Le "CAHIER des LECTURES MCX" constitue un des moyens d'action privilégiés par le Programme Européen Modélisation de la Complexité depuis 1991-92.

Il exprime le projet de veille épistémologique que nous proposons, tout en rendant visible la progressive constitution d'une bibliothèque des sciences de la complexité qui se construit dans les cultures contemporaines.

Il ne s'agit pas ici de reproduire le prospectus de présentation ou le résumé établi par les éditeurs, mais de proposer des regards à la fois critiques et constructifs sur des textes qui peuvent et doivent intéresser chercheurs scientifiques et responsables d'organisations attentifs à la complexité de leurs initiatives.

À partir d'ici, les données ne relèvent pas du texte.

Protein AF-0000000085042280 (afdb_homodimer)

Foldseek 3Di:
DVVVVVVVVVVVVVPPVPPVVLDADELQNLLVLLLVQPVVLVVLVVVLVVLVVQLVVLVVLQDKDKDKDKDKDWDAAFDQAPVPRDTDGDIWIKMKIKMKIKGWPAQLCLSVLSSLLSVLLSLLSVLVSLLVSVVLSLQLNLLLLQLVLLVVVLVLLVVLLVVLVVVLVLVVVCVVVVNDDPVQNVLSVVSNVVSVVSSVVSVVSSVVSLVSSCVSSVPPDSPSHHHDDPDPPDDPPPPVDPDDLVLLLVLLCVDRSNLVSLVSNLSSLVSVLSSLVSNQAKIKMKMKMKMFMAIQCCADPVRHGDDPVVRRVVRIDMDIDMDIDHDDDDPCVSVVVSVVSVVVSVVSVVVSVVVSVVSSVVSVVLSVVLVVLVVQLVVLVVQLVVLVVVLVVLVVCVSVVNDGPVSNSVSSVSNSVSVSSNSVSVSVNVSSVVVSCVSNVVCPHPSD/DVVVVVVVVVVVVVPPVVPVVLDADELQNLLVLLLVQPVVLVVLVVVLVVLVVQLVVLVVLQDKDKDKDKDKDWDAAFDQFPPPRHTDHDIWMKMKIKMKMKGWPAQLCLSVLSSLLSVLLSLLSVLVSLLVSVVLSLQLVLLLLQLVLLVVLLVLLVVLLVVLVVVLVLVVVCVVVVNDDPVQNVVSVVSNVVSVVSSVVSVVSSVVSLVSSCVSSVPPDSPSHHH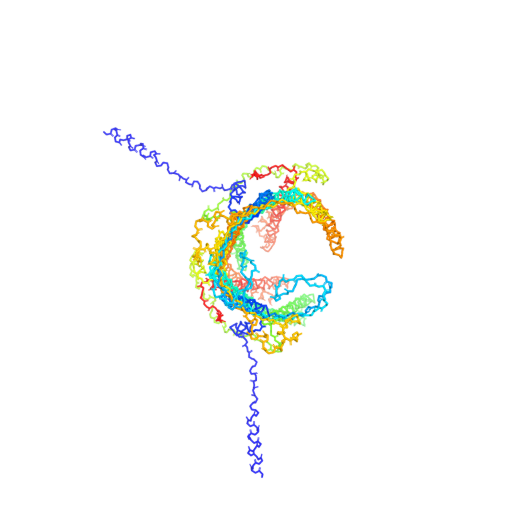DDPPPDDDVPCPVDPDDLVLLLVLLCVPRSNLVSLVSNLSSLVSVLSSLVSNQAKIKMKMKMKMFMAIQCCADPVRHGDDPVVRRVVRIDIDIDMDIGHDDDDPCVSVVVSVVSVVVSVVSVVVSVVVSVVSSVVSVVLSVVLVVLVVVLVVLVVQLVVLVVVLVVLVVCVSVVNDGPVSNSVSSVSNSVSVSSSSVSVSVNVSSVVVSCVSNVVCPHPSD

Nearest PDB structures (foldseek):
  2xmn-assembly1_C  TM=8.698E-01  e=1.577E-19  Escherichia coli K-12
  1ek9-assembly1_A  TM=8.732E-01  e=2.210E-19  Escherichia coli
  2wmz-assembly1_B  TM=8.559E-01  e=6.378E-19  Escherichia coli K-12
  2vdd-assembly1_A  TM=7.952E-01  e=4.599E-18  Escherichia coli K-12
  5ng5-assembly1_F  TM=7.543E-01  e=1.772E-17  Escherichia coli

Sequence (896 aa):
MALKLKAFLLLLSFFTLKVQAQSSWSLEECVAYAMVHNLEVKDFEYVSQSGKENYRQSIRNLLPRIDASTGYNINYGRSTDPFTNDVVTNEFFSNGYSLSSSIDLFQGFLKMNAIKTSRFIYEANLQETLQQKYLLAFRVMRAFYDVRFYEELVEVAKGQTEVSQANYSLVKRQIELGLKAGADLYESESLLLSDKLNLTQSENKLELAKLQLMQEMNLEDRDNFYVARKKQEDGFQQVFQAIHTDSIYQQAENFLPLLKAQEFRINAARKQIDVNRAYLYPSLSLYANIGTGYFQTTRDTLGNTIEFRNQIRDNTYRAVGLSLNIPISRGWSTRSRIKQSKIDLLRVENNFEIQKQTVYNDIQQLVVENKALQNEYAQSLQKVKAQELTFLIAQRRYEKGLISILELTSAKNLFSAAQNENLEVGLRLEVNNSTIDFYRGVSLFNIQMALKLKAFLLLLSFFTLKVQAQSSWSLEECVAYAMVHNLEVKDFEYVSQSGKENYRQSIRNLLPRIDASTGYNINYGRSTDPFTNDVVTNEFFSNGYSLSSSIDLFQGFLKMNAIKTSRFIYEANLQETLQQKYLLAFRVMRAFYDVRFYEELVEVAKGQTEVSQANYSLVKRQIELGLKAGADLYESESLLLSDKLNLTQSENKLELAKLQLMQEMNLEDRDNFYVARKKQEDGFQQVFQAIHTDSIYQQAENFLPLLKAQEFRINAARKQIDVNRAYLYPSLSLYANIGTGYFQTTRDTLGNTIEFRNQIRDNTYRAVGLSLNIPISRGWSTRSRIKQSKIDLLRVENNFEIQKQTVYNDIQQLVVENKALQNEYAQSLQKVKAQELTFLIAQRRYEKGLISILELTSAKNLFSAAQNENLEVGLRLEVNNSTIDFYRGVSLFNIQ

InterPro domains:
  IPR003423 Outer membrane efflux protein [PF02321] (48-215)
  IPR003423 Outer membrane efflux protein [PF02321] (249-428)
  IPR051906 Outer membrane protein TolC-like [PTHR30026] (8-426)

Organism: Cyclobacterium marinum (strain ATCC 25205 / DSM 745 / LMG 13164 / NCIMB 1802) (NCBI:txid880070)

Structure (mmCIF, N/CA/C/O backbone):
data_AF-0000000085042280-model_v1
#
loop_
_entity.id
_entity.type
_entity.pdbx_description
1 polymer 'Outer membrane efflux protein'
#
loop_
_atom_site.group_PDB
_atom_site.id
_atom_site.type_symbol
_atom_site.label_atom_id
_atom_site.label_alt_id
_atom_site.label_comp_id
_atom_site.label_asym_id
_atom_site.label_entity_id
_atom_site.label_seq_id
_atom_site.pdbx_PDB_ins_code
_atom_site.Cartn_x
_atom_site.Cartn_y
_atom_site.Cartn_z
_atom_site.occupancy
_atom_site.B_iso_or_equiv
_atom_site.auth_seq_id
_atom_site.auth_comp_id
_atom_site.auth_asym_id
_atom_site.auth_atom_id
_atom_site.pdbx_PDB_model_num
ATOM 1 N N . MET A 1 1 ? 68.188 2.35 35.125 1 42.44 1 MET A N 1
ATOM 2 C CA . MET A 1 1 ? 67.312 3.438 35.438 1 42.44 1 MET A CA 1
ATOM 3 C C . MET A 1 1 ? 66.812 4.16 34.156 1 42.44 1 MET A C 1
ATOM 5 O O . MET A 1 1 ? 65.688 4.648 34.094 1 42.44 1 MET A O 1
ATOM 9 N N . ALA A 1 2 ? 67.875 4.293 33.188 1 55.91 2 ALA A N 1
ATOM 10 C CA . ALA A 1 2 ? 67.688 5.047 31.953 1 55.91 2 ALA A CA 1
ATOM 11 C C . ALA A 1 2 ? 66.75 4.27 31 1 55.91 2 ALA A C 1
ATOM 13 O O . ALA A 1 2 ? 66 4.867 30.234 1 55.91 2 ALA A O 1
ATOM 14 N N . LEU A 1 3 ? 66.812 2.889 30.906 1 48.94 3 LEU A N 1
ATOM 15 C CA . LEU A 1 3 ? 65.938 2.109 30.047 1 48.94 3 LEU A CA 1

On souhaite que cette veille devienne de plus en plus une entreprise collective, chacun pouvant bien sûr proposer un regard "différent" sur un ouvrage déjà introduit, et mieux encore, faire part de ses propres attentions. Ceci en jouant de son mieux les règles du jeu de l'inter- et transdisciplinarité. La critique disciplinaire pointue dispose de nombre de publications qui la privilégient ; il s'agit ici d'un autre regard : une veille épistémologique qui privilégie la modélisation de la complexité et la pensée complexe.

La reliance des projets du Programme Européen MCX et de l'Association pour la Pensée Complexe va nous permettre d'activer davantage cet exercice d'intelligence de la complexité, intelligence qui se développe en s'exerçant dans de multiples cultures.